My best friend. Boy am I lucky that we were two little brats that decided to be brats together one day in 4th grade. Calling us friends is almost insulting. You are my sister, my confidant, my partner in crime, my secret keeper, my clown, my cheerleader. You are my person and that is all that needs to be said.

I am grateful for the family I have acquired over the years through my many travels. I have fully learned that family does not always mean by blood. It is this family that gets me through my day to day life. Thank you.

I have so much other family that this blog post would become a book if I wrote about everyone. Know that each family member has shaped me in some way and each member means something different to me. I am so excited my brother is getting married, giving us so many excuses to bring the whole family together for something positive.

I don’t get home nearly as much as I want to or wish I could. My heart breaks a little every time a miss a birthday, a holiday, and a family dinner. I may not get to be there for everything, but I have learned to make the absolute most of the time we do get.
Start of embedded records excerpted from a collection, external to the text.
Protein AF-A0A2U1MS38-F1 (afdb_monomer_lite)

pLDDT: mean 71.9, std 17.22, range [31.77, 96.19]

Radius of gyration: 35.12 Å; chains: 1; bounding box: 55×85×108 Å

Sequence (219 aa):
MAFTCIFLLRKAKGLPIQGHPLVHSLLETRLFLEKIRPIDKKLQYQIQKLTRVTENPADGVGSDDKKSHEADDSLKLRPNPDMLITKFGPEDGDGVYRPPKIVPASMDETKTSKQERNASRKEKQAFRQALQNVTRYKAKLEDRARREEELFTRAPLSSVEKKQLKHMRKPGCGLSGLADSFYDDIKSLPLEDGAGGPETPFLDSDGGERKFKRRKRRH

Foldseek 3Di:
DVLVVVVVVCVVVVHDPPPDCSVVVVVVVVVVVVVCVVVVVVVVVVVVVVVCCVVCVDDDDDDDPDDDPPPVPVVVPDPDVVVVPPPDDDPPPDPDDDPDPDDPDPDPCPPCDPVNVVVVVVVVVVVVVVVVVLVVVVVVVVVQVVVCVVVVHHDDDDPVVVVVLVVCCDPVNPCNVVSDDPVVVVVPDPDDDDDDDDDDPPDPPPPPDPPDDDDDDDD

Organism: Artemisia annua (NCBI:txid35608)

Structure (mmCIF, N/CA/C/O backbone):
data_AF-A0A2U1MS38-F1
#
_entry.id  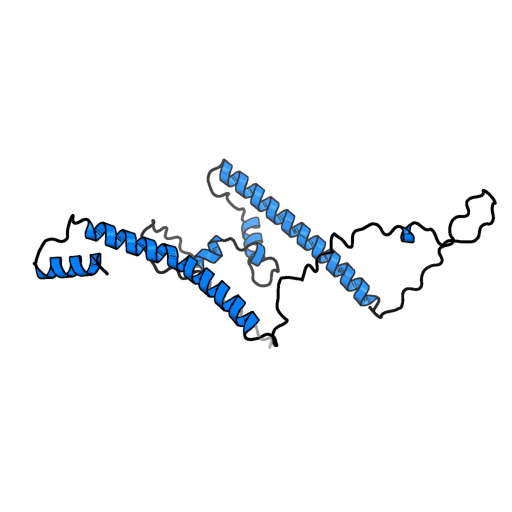 AF-A0A2U1MS38-F1
#
loop_
_atom_site.group_PDB
_atom_site.id
_atom_site.type_symbol
_atom_site.label_atom_id
_atom_site.label_alt_id
_atom_site.label_comp_id
_atom_site.label_asym_id
_atom_site.label_entity_id
_atom_site.label_seq_id
_atom_site.pdbx_PDB_ins_code
_atom_site.Cartn_x
_atom_site.Cartn_y
_atom_site.Cartn_z
_atom_site.occupancy
_atom_site.B_iso_or_equiv
_atom_site.auth_seq_id
_atom_site.auth_comp_id
_atom_site.auth_asym_id
_atom_site.auth_atom_id
_atom_site.pdbx_PDB_model_num
ATOM 1 N N . MET A 1 1 ? -4.109 25.908 25.040 1.00 62.31 1 MET A N 1
ATOM 2 C CA . MET A 1 1 ? -3.880 26.834 26.173 1.00 62.31 1 MET A CA 1
ATOM 3 C C . MET A 1 1 ? -5.174 27.320 26.827 1.00 62.31 1 MET A C 1
ATOM 5 O O . MET A 1 1 ? -5.383 26.978 27.980 1.00 62.31 1 MET A O 1
ATOM 9 N N . ALA A 1 2 ? -6.078 28.044 26.149 1.00 74.56 2 ALA A N 1
ATOM 10 C CA . ALA A 1 2 ? -7.285 28.584 26.806 1.00 74.56 2 ALA A CA 1
ATOM 11 C C . ALA A 1 2 ? -8.146 27.517 27.529 1.00 74.56 2 ALA A C 1
ATOM 13 O O . ALA A 1 2 ? -8.393 27.628 28.728 1.00 74.56 2 ALA A O 1
ATOM 14 N N . PHE A 1 3 ? -8.530 26.434 26.842 1.00 82.31 3 PHE A N 1
ATOM 15 C CA . PHE A 1 3 ? -9.386 25.384 27.420 1.00 82.31 3 PHE A CA 1
ATOM 16 C C . PHE A 1 3 ? -8.754 24.648 28.614 1.00 82.31 3 PHE A C 1
ATOM 18 O O . PHE A 1 3 ? -9.453 24.319 29.571 1.00 82.31 3 PHE A O 1
ATOM 25 N N . THR A 1 4 ? -7.432 24.447 28.608 1.00 82.88 4 THR A N 1
ATOM 26 C CA . THR A 1 4 ? -6.694 23.842 29.730 1.00 82.88 4 THR A CA 1
ATOM 27 C C . THR A 1 4 ? -6.642 24.767 30.949 1.00 82.88 4 THR A C 1
ATOM 29 O O . THR A 1 4 ? -6.805 24.293 32.071 1.00 82.88 4 THR A O 1
ATOM 32 N N . CYS A 1 5 ? -6.511 26.084 30.751 1.00 83.00 5 CYS A N 1
ATOM 33 C CA . CYS A 1 5 ? -6.591 27.060 31.842 1.00 83.00 5 CYS A CA 1
ATOM 34 C C . CYS A 1 5 ? -7.992 27.095 32.475 1.00 83.00 5 CYS A C 1
ATOM 36 O O . CYS A 1 5 ? -8.114 27.098 33.699 1.00 83.00 5 CYS A O 1
ATOM 38 N N . ILE A 1 6 ? -9.056 27.050 31.663 1.00 83.88 6 ILE A N 1
ATOM 39 C CA . ILE A 1 6 ? -10.438 27.022 32.171 1.00 83.88 6 ILE A CA 1
ATOM 40 C C . ILE A 1 6 ? -10.720 25.697 32.903 1.00 83.88 6 ILE A C 1
ATOM 42 O O . ILE A 1 6 ? -11.355 25.706 33.955 1.00 83.88 6 ILE A O 1
ATOM 46 N N . PHE A 1 7 ? -10.208 24.564 32.408 1.00 85.19 7 PHE A N 1
ATOM 47 C CA . PHE A 1 7 ? -10.298 23.271 33.098 1.00 85.19 7 PHE A CA 1
ATOM 48 C C . PHE A 1 7 ? -9.614 23.296 34.477 1.00 85.19 7 PHE A C 1
ATOM 50 O O . PHE A 1 7 ? -10.215 22.867 35.463 1.00 85.19 7 PHE A O 1
ATOM 57 N N . LEU A 1 8 ? -8.399 23.851 34.567 1.00 86.25 8 LEU A N 1
ATOM 58 C CA . LEU A 1 8 ? -7.681 24.029 35.835 1.00 86.25 8 LEU A CA 1
ATOM 59 C C . LEU A 1 8 ? -8.447 24.943 36.800 1.00 86.25 8 LEU A C 1
ATOM 61 O O . LEU A 1 8 ? -8.649 24.572 37.955 1.00 86.25 8 LEU A O 1
ATOM 65 N N . LEU A 1 9 ? -8.956 26.084 36.322 1.00 86.88 9 LEU A N 1
ATOM 66 C CA . LEU A 1 9 ? -9.770 27.004 37.122 1.00 86.88 9 LEU A CA 1
ATOM 67 C C . LEU A 1 9 ? -11.065 26.345 37.629 1.00 86.88 9 LEU A C 1
ATOM 69 O O . LEU A 1 9 ? -11.485 26.588 38.759 1.00 86.88 9 LEU A O 1
ATOM 73 N N . ARG A 1 10 ? -11.697 25.494 36.811 1.00 85.44 10 ARG A N 1
ATOM 74 C CA . ARG A 1 10 ? -12.928 24.777 37.173 1.00 85.44 10 ARG A CA 1
ATOM 75 C C . ARG A 1 10 ? -12.667 23.674 38.206 1.00 85.44 10 ARG A C 1
ATOM 77 O O . ARG A 1 10 ? -13.462 23.542 39.133 1.00 85.44 10 ARG A O 1
ATOM 84 N N . LYS A 1 11 ? -11.526 22.972 38.115 1.00 85.88 11 LYS A N 1
ATOM 85 C CA . LYS A 1 11 ? -11.039 22.062 39.168 1.00 85.88 11 LYS A CA 1
ATOM 86 C C . LYS A 1 11 ? -10.719 22.797 40.472 1.00 85.88 11 LYS A C 1
ATOM 88 O O . LYS A 1 11 ? -11.158 22.348 41.523 1.00 85.88 11 LYS A O 1
ATOM 93 N N . ALA A 1 12 ? -10.018 23.931 40.411 1.00 90.38 12 ALA A N 1
ATOM 94 C CA . ALA A 1 12 ? -9.683 24.733 41.592 1.00 90.38 12 ALA A CA 1
ATOM 95 C C . ALA A 1 12 ? -10.928 25.272 42.324 1.00 90.38 12 ALA A C 1
ATOM 97 O O . ALA A 1 12 ? -10.915 25.415 43.540 1.00 90.38 12 ALA A O 1
ATOM 98 N N . LYS A 1 13 ? -12.021 25.523 41.590 1.00 87.06 13 LYS A N 1
ATOM 99 C CA . LYS A 1 13 ? -13.326 25.933 42.138 1.00 87.06 13 LYS A CA 1
ATOM 100 C C . LYS A 1 13 ? -14.227 24.768 42.582 1.00 87.06 13 LYS A C 1
ATOM 102 O O . LYS A 1 13 ? -15.373 25.015 42.939 1.00 87.06 13 LYS A O 1
ATOM 107 N N . GLY A 1 14 ? -13.763 23.516 42.518 1.00 85.69 14 GLY A N 1
ATOM 108 C CA . GLY A 1 14 ? -14.539 22.336 42.931 1.00 85.69 14 GLY A CA 1
ATOM 109 C C . GLY A 1 14 ? -15.793 22.047 42.090 1.00 85.69 14 GLY A C 1
ATOM 110 O O . GLY A 1 14 ? -16.647 21.272 42.510 1.00 85.69 14 GLY A O 1
ATOM 111 N N . LEU A 1 15 ? -15.935 22.663 40.912 1.00 82.75 15 LEU A N 1
ATOM 112 C CA . LEU A 1 15 ? -17.133 22.529 40.081 1.00 82.75 15 LEU A CA 1
ATOM 113 C C . LEU A 1 15 ? -17.133 21.202 39.301 1.00 82.75 15 LEU A C 1
ATOM 115 O O . LEU A 1 15 ? -16.086 20.799 38.780 1.00 82.75 15 LEU A O 1
ATOM 119 N N . PRO A 1 16 ? -18.301 20.554 39.114 1.00 81.06 16 PRO A N 1
ATOM 120 C CA . PRO A 1 16 ? -18.390 19.311 38.359 1.00 81.06 16 PRO A CA 1
ATOM 121 C C . PRO A 1 16 ? -17.936 19.496 36.904 1.00 81.06 16 PRO A C 1
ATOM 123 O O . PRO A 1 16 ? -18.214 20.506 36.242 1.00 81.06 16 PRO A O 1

On that note, I get to go home in SIX DAYS to see so much family; both given and chosen. I cannot wait.

 

 

Do you live to work or work to live?

Why do you do the job you do?

Is it because…
You’re passionate about it?
You make good money?
You feel you have to?
There is nothing else to do?
It pays the bills?
You have no idea?

I fall under a few of these categories…and sometimes my answer changes, depending on how my  I feel on any given day.

I have been in a bit of a rut lately with work. I assume this happens with most people and hopefully..something happens that reminds you of why you entered your chosen career path.

I hit a milestone with one of patients last week. This patient is a unique situation, definitely not one you learn about in school. I have had to come up with all sorts of “out of the box” ideas on how to help. I find myself looking forward to my sessions, and Friday we achieved something that made me, the patient’s family member and the patient jump for joy, high five, and hoot and holler.

THAT is why I do what I do.

________________________________________________________________________________

A few days have occurred between when I started this post and now. Since then, I’ve had another session with the patient and hit another HUGE milestone.

I am grateful that I still find patients that excite me even when I am not feeling great about my job as a whole.

Back when I was living in Greenville, South Carolina, I had a patient’s family member (not from the United States) say something that resonates with me quite often.

“You Americans…you live to work…in my country…we work to live”

A large part of my move to the island was to “cease life” and “follow a feeling” rather than follow the “rules” of life I thought I had to follow. I knew I was living to work and hoped moving to the island would help me switch to “working to live”.

I was faced with the hard truth, that with hundreds of thousands of dollars in loans…I may need to spend some time living to work before I got the luxury of working to live. I’ve discovered that you pay a price to live in paradise…my price was taking a paycut. I am more stressed on this island working several jobs, making less money than I have ever made in the states…but I think my hard work will pay  off…and I will make the switch to “working to live” long before many people ever get to.

(SIDENOTE: I feel I need to add…that while my work life may be more challenging on the island, many facets of my life have greatly improved.)

 

SO, I ask you. Do you live to work or work to live? Is your path leading you to where you eventually want to be? Are you at a roadblock? If so, evaluate what you are doing and how you can change it.